··· Exercise material ···

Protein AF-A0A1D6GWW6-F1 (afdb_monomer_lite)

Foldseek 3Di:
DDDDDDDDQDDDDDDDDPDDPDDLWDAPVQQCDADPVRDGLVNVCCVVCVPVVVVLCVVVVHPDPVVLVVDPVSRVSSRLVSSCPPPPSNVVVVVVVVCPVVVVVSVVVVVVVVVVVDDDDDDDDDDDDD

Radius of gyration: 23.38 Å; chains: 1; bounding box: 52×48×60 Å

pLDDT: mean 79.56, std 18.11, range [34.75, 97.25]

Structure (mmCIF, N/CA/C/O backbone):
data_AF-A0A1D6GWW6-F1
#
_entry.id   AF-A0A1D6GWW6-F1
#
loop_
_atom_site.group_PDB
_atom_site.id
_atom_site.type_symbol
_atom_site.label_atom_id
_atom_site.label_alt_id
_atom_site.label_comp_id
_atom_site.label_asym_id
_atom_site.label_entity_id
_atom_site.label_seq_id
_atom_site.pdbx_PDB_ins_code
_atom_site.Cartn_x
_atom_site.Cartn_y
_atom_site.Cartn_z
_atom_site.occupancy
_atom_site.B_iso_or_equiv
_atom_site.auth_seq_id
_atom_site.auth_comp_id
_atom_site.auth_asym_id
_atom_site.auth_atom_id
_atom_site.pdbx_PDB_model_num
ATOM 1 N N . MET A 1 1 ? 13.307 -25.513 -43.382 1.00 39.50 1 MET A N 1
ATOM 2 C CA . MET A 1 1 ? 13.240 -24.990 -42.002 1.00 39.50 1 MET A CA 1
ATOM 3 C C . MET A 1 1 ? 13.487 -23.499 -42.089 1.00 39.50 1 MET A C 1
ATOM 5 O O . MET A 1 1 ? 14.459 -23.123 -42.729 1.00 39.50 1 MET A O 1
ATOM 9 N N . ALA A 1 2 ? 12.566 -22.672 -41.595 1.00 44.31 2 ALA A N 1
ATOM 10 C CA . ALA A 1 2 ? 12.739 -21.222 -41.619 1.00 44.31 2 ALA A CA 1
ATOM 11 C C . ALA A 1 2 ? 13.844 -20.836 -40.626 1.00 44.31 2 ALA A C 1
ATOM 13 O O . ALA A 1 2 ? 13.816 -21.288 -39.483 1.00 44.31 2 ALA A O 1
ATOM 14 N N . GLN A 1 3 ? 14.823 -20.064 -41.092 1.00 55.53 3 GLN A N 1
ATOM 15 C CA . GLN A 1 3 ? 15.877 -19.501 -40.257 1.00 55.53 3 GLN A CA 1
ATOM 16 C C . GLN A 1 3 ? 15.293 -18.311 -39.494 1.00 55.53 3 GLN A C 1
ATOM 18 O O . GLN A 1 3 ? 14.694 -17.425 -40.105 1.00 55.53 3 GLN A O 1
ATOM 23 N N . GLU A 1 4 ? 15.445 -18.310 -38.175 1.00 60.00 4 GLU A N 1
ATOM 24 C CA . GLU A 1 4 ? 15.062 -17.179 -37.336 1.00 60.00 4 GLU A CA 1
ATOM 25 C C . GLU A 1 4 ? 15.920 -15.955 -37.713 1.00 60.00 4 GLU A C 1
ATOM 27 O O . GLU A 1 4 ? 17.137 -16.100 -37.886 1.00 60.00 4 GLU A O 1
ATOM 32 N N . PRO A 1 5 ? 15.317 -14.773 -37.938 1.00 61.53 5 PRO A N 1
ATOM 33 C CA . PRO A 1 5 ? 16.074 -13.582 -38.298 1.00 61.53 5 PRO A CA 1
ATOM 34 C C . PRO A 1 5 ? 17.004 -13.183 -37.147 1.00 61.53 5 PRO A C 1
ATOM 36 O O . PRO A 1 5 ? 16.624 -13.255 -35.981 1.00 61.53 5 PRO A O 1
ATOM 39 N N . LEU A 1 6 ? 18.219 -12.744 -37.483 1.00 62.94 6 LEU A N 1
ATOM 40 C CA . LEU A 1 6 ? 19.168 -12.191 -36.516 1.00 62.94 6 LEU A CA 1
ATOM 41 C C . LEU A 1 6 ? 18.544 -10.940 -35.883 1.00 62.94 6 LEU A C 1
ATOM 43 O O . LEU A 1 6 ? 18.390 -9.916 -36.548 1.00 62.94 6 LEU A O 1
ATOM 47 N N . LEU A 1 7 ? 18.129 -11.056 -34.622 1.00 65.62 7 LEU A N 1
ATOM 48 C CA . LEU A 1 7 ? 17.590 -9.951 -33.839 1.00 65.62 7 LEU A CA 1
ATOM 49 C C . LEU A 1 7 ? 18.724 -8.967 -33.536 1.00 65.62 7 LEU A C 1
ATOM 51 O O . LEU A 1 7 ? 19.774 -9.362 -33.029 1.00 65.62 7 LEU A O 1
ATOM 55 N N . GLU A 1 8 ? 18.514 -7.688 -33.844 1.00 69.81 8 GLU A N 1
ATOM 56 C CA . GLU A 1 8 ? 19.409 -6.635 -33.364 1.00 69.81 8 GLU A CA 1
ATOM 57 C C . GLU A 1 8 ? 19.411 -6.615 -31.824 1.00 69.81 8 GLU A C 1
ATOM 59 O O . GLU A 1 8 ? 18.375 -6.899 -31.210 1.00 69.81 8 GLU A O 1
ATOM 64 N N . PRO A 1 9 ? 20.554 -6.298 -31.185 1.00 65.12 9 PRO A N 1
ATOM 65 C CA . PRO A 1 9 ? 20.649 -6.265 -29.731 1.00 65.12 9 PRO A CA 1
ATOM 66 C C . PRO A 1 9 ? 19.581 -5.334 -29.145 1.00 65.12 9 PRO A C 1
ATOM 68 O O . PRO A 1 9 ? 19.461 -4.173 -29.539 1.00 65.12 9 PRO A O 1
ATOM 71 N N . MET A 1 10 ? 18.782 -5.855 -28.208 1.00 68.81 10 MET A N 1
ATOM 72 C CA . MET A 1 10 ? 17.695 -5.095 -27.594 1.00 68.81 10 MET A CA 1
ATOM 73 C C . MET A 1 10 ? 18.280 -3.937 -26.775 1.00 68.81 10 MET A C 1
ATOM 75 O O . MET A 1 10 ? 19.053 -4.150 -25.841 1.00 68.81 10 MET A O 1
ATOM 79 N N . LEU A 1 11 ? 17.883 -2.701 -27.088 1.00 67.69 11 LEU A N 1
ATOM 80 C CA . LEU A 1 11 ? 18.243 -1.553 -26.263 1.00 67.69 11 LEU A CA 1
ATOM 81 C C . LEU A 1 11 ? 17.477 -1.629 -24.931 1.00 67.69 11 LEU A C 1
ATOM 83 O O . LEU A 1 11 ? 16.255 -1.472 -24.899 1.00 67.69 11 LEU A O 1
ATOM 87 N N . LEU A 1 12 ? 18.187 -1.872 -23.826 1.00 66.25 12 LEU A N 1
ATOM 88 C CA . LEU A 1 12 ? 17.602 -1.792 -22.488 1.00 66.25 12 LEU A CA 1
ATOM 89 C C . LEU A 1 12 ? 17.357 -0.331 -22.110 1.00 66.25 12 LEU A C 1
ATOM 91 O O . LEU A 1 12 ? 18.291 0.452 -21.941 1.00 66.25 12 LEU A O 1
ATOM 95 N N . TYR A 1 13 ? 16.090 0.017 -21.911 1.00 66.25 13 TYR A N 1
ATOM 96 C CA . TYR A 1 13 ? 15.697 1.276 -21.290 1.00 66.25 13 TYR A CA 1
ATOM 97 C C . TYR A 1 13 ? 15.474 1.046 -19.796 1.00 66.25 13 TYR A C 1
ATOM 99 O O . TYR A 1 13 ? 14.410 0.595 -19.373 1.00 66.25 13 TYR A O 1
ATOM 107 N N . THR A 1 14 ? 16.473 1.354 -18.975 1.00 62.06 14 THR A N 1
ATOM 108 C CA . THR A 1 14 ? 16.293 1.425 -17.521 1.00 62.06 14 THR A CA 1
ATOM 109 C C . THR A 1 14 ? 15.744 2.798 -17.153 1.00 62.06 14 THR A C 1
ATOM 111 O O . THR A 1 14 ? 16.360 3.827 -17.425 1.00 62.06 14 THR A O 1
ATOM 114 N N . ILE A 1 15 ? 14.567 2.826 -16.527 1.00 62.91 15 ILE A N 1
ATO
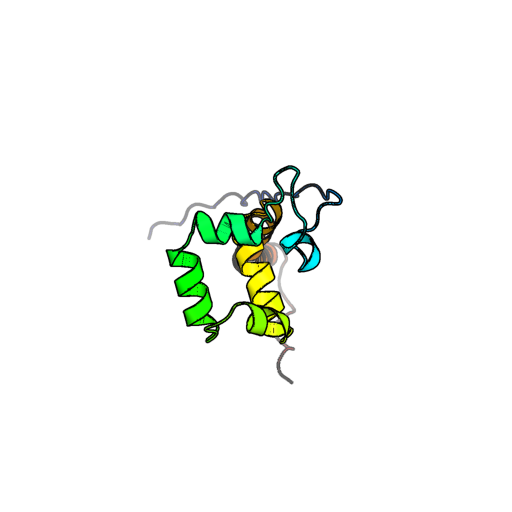M 115 C CA . ILE A 1 15 ? 13.978 4.061 -16.007 1.00 62.91 15 ILE A CA 1
ATOM 116 C C . ILE A 1 15 ? 14.598 4.337 -14.639 1.00 62.91 15 ILE A C 1
ATOM 118 O O . ILE A 1 15 ? 14.366 3.601 -13.682 1.00 62.91 15 ILE A O 1
ATOM 122 N N . LEU A 1 16 ? 15.382 5.408 -14.550 1.00 61.41 16 LEU A N 1
ATOM 123 C CA . LEU A 1 16 ? 15.806 5.982 -13.279 1.00 61.41 16 LEU A CA 1
ATOM 124 C C . LEU A 1 16 ? 14.644 6.810 -12.725 1.00 61.41 16 LEU A C 1
ATOM 126 O O . LEU A 1 16 ? 14.338 7.880 -13.247 1.00 61.41 16 LEU A O 1
ATOM 130 N N . THR A 1 17 ? 13.984 6.332 -11.671 1.00 60.31 17 THR A N 1
ATOM 131 C CA . THR A 1 17 ? 13.164 7.212 -10.829 1.00 60.31 17 THR A CA 1
ATOM 132 C C . THR A 1 17 ? 14.100 8.214 -10.153 1.00 60.31 17 THR A C 1
ATOM 134 O O . THR A 1 17 ? 15.008 7.776 -9.442 1.00 60.31 17 THR A O 1
ATOM 137 N N . PRO A 1 18 ? 13.945 9.533 -10.372 1.00 61.84 18 PRO A N 1
ATOM 138 C CA . PRO A 1 18 ? 14.770 10.517 -9.687 1.00 61.84 18 PRO A CA 1
ATOM 139 C C . PRO A 1 18 ? 14.585 10.356 -8.177 1.00 61.84 18 PRO A C 1
ATOM 141 O O . PRO A 1 18 ? 13.460 10.308 -7.686 1.00 61.84 18 PRO A O 1
ATOM 144 N N . TYR A 1 19 ? 15.695 10.247 -7.449 1.00 61.50 19 TYR A N 1
ATOM 145 C CA . TYR A 1 19 ? 15.685 10.140 -5.995 1.00 61.50 19 TYR A CA 1
ATOM 146 C C . TYR A 1 19 ? 15.288 11.494 -5.394 1.00 61.50 19 TYR A C 1
ATOM 148 O O . TYR A 1 19 ? 16.129 12.374 -5.200 1.00 61.50 19 TYR A O 1
ATOM 156 N N . TYR A 1 20 ? 13.994 11.685 -5.151 1.00 62.59 20 TYR A N 1
ATOM 157 C CA . TYR A 1 20 ? 13.501 12.752 -4.288 1.00 62.59 20 TYR A CA 1
ATOM 158 C C . TYR A 1 20 ? 13.529 12.279 -2.829 1.00 62.59 20 TYR A C 1
ATOM 160 O O . TYR A 1 20 ? 13.500 11.084 -2.559 1.00 62.59 20 TYR A O 1
ATOM 168 N N . LYS A 1 21 ? 13.593 13.211 -1.870 1.00 78.69 21 LYS A N 1
ATOM 169 C CA . LYS A 1 21 ? 13.582 12.921 -0.417 1.00 78.69 21 LYS A CA 1
ATOM 170 C C . LYS A 1 21 ? 12.236 12.372 0.098 1.00 78.69 21 LYS A C 1
ATOM 172 O O . LYS A 1 21 ? 11.943 12.498 1.280 1.00 78.69 21 LYS A O 1
ATOM 177 N N . GLU A 1 22 ? 11.389 11.870 -0.789 1.00 79.62 22 GLU A N 1
ATOM 178 C CA . GLU A 1 22 ? 10.064 11.366 -0.457 1.00 79.62 22 GLU A CA 1
ATOM 179 C C . GLU A 1 22 ? 10.148 9.905 -0.008 1.00 79.62 22 GLU A C 1
ATOM 181 O O . GLU A 1 22 ? 10.884 9.100 -0.586 1.00 79.62 22 GLU A O 1
ATOM 186 N N . ASP A 1 23 ? 9.385 9.555 1.024 1.00 84.88 23 ASP A N 1
ATOM 187 C CA . ASP A 1 23 ? 9.354 8.185 1.515 1.00 84.88 23 ASP A CA 1
ATOM 188 C C . ASP A 1 23 ? 8.584 7.281 0.549 1.00 84.88 23 ASP A C 1
ATOM 190 O O . ASP A 1 23 ? 7.480 7.591 0.088 1.00 84.88 23 ASP A O 1
ATOM 194 N N . VAL A 1 24 ? 9.165 6.117 0.246 1.00 89.19 24 VAL A N 1
ATOM 195 C CA . VAL A 1 24 ? 8.545 5.130 -0.650 1.00 89.19 24 VAL A CA 1
ATOM 196 C C . VAL A 1 24 ? 7.307 4.516 -0.013 1.00 89.19 24 VAL A C 1
ATOM 198 O O . VAL A 1 24 ? 6.396 4.147 -0.739 1.00 89.19 24 VAL A O 1
ATOM 201 N N . LEU A 1 25 ? 7.263 4.376 1.308 1.00 92.75 25 LEU A N 1
ATOM 202 C CA . LEU A 1 25 ? 6.131 3.832 2.051 1.00 92.75 25 LEU A CA 1
ATOM 203 C C . LEU A 1 25 ? 5.667 4.867 3.065 1.00 92.75 25 LEU A C 1
ATOM 205 O O . LEU A 1 25 ? 6.487 5.563 3.655 1.00 92.75 25 LEU A O 1
ATOM 209 N N . PHE A 1 26 ? 4.363 4.930 3.301 1.00 94.12 26 PHE A N 1
ATOM 210 C CA . PHE A 1 26 ? 3.862 5.637 4.466 1.00 94.12 26 PHE A CA 1
ATOM 211 C C . PHE A 1 26 ? 4.284 4.902 5.737 1.00 94.12 26 PHE A C 1
ATOM 213 O O . PHE A 1 26 ? 4.118 3.684 5.831 1.00 94.12 26 PHE A O 1
ATOM 220 N N . SER A 1 27 ? 4.792 5.651 6.713 1.00 93.38 27 SER A N 1
ATOM 221 C CA . SER A 1 27 ? 4.960 5.155 8.077 1.00 93.38 27 SER A CA 1
ATOM 222 C C . SER A 1 27 ? 3.633 5.209 8.833 1.00 93.38 27 SER A C 1
ATOM 224 O O . SER A 1 27 ? 2.732 5.964 8.456 1.00 93.38 27 SER A O 1
ATOM 226 N N . LEU A 1 28 ? 3.526 4.480 9.947 1.00 92.31 28 LEU A N 1
ATOM 227 C CA . LEU A 1 28 ? 2.341 4.528 10.806 1.00 92.31 28 LEU A CA 1
ATOM 228 C C . LEU A 1 28 ? 1.997 5.962 11.247 1.00 92.31 28 LEU A C 1
ATOM 230 O O . LEU A 1 28 ? 0.829 6.337 11.283 1.00 92.31 28 LEU A O 1
ATOM 234 N N . GLN A 1 29 ? 3.009 6.799 11.491 1.00 91.69 29 GLN A N 1
ATOM 235 C CA . GLN A 1 29 ? 2.805 8.200 11.851 1.00 91.69 29 GLN A CA 1
ATOM 236 C C . GLN A 1 29 ? 2.134 8.994 10.719 1.00 91.69 29 GLN A C 1
ATOM 238 O O . GLN A 1 29 ? 1.212 9.769 10.972 1.00 91.69 29 GLN A O 1
ATOM 243 N N . ASN A 1 30 ? 2.525 8.755 9.461 1.00 91.75 30 ASN A N 1
ATOM 244 C CA . ASN A 1 30 ? 1.883 9.384 8.301 1.00 91.75 30 ASN A CA 1
ATOM 245 C C . ASN A 1 30 ? 0.421 8.937 8.132 1.00 91.75 30 ASN A C 1
ATOM 247 O O . ASN A 1 30 ? -0.383 9.678 7.573 1.00 91.75 30 ASN A O 1
ATOM 251 N N . LEU A 1 31 ? 0.062 7.728 8.587 1.00 91.94 31 LEU A N 1
ATOM 252 C CA . LEU A 1 31 ? -1.312 7.215 8.503 1.00 91.94 31 LEU A CA 1
ATOM 253 C C . LEU A 1 31 ? -2.274 7.971 9.429 1.00 91.94 31 LEU A C 1
ATOM 255 O O . LEU A 1 31 ? -3.475 8.021 9.146 1.00 91.94 31 LEU A O 1
ATOM 259 N N . GLU A 1 32 ? -1.757 8.520 10.527 1.00 88.00 32 GLU A N 1
ATOM 260 C CA . GLU A 1 32 ? -2.517 9.221 11.568 1.00 88.00 32 GLU A CA 1
ATOM 261 C C . GLU A 1 32 ? -2.486 10.737 11.420 1.00 88.00 32 GLU A C 1
ATOM 263 O O . GLU A 1 32 ? -3.365 11.423 11.952 1.00 88.00 32 GLU A O 1
ATOM 268 N N . GLU A 1 33 ? -1.496 11.250 10.691 1.00 92.69 33 GLU A N 1
ATOM 269 C CA . GLU A 1 33 ? -1.387 12.662 10.373 1.00 92.69 33 GLU A CA 1
ATOM 270 C C . GLU A 1 33 ? -2.684 13.149 9.719 1.00 92.69 33 GLU A C 1
ATOM 272 O O . GLU A 1 33 ? -3.225 12.548 8.784 1.00 92.69 33 GLU A O 1
ATOM 277 N N . ARG A 1 34 ? -3.234 14.218 10.294 1.00 93.19 34 ARG A N 1
ATOM 278 C CA . ARG A 1 34 ? -4.503 14.795 9.867 1.00 93.19 34 ARG A CA 1
ATOM 279 C C . ARG A 1 34 ? -4.229 15.987 8.971 1.00 93.19 34 ARG A C 1
ATOM 281 O O . ARG A 1 34 ? -3.445 16.862 9.329 1.00 93.19 34 ARG A O 1
ATOM 288 N N . ASN A 1 35 ? -4.945 16.040 7.856 1.00 90.62 35 ASN A N 1
ATOM 289 C CA . ASN A 1 35 ? -4.956 17.204 6.978 1.00 90.62 35 ASN A CA 1
ATOM 290 C C . ASN A 1 35 ? -5.695 18.387 7.637 1.00 90.62 35 ASN A C 1
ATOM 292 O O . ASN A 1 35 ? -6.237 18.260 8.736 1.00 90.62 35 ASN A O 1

···

▸ **Work task**
Give back exactly the lines from the first line of the records through the line holding "ATOM 2 C CA", including both of those lines and leaving out all others.

▸ **Answer to the exercise**
Protein AF-A0A1D6GWW6-F1 (afdb_monomer_lite)

Foldseek 3Di:
DDDDDDDDQDDDDDDDDPDDPDDLWDAPVQQCDADPVRDGLVNVCCVVCVPVVVVLCVVVVHPDPVVLVVDPVSRVSSRLVSSCPPPPSNVVVVVVVVCPVVVVVSVVVVVVVVVVVDDDDDDDDDDDDD

Radius of gyration: 23.38 Å; chains: 1; bounding box: 52×48×60 Å

pLDDT: mean 79.56, std 18.11, range [34.75, 97.25]

Structure (mmCIF, N/CA/C/O backbone):
data_AF-A0A1D6GWW6-F1
#
_entry.id   AF-A0A1D6GWW6-F1
#
loop_
_atom_site.group_PDB
_atom_site.id
_atom_site.type_symbol
_atom_site.label_atom_id
_atom_site.label_alt_id
_atom_site.label_comp_id
_atom_site.label_asym_id
_atom_site.label_entity_id
_atom_site.label_seq_id
_atom_site.pdbx_PDB_ins_code
_atom_site.Cartn_x
_atom_site.Cartn_y
_atom_site.Cartn_z
_atom_site.occupancy
_atom_site.B_iso_or_equiv
_atom_site.auth_seq_id
_atom_site.auth_comp_id
_atom_site.auth_asym_id
_atom_site.auth_atom_id
_atom_site.pdbx_PDB_model_num
ATOM 1 N N . MET A 1 1 ? 13.307 -25.513 -43.382 1.00 39.50 1 MET A N 1
ATOM 2 C CA . MET A 1 1 ? 13.240 -24.990 -42.002 1.00 39.50 1 MET A CA 1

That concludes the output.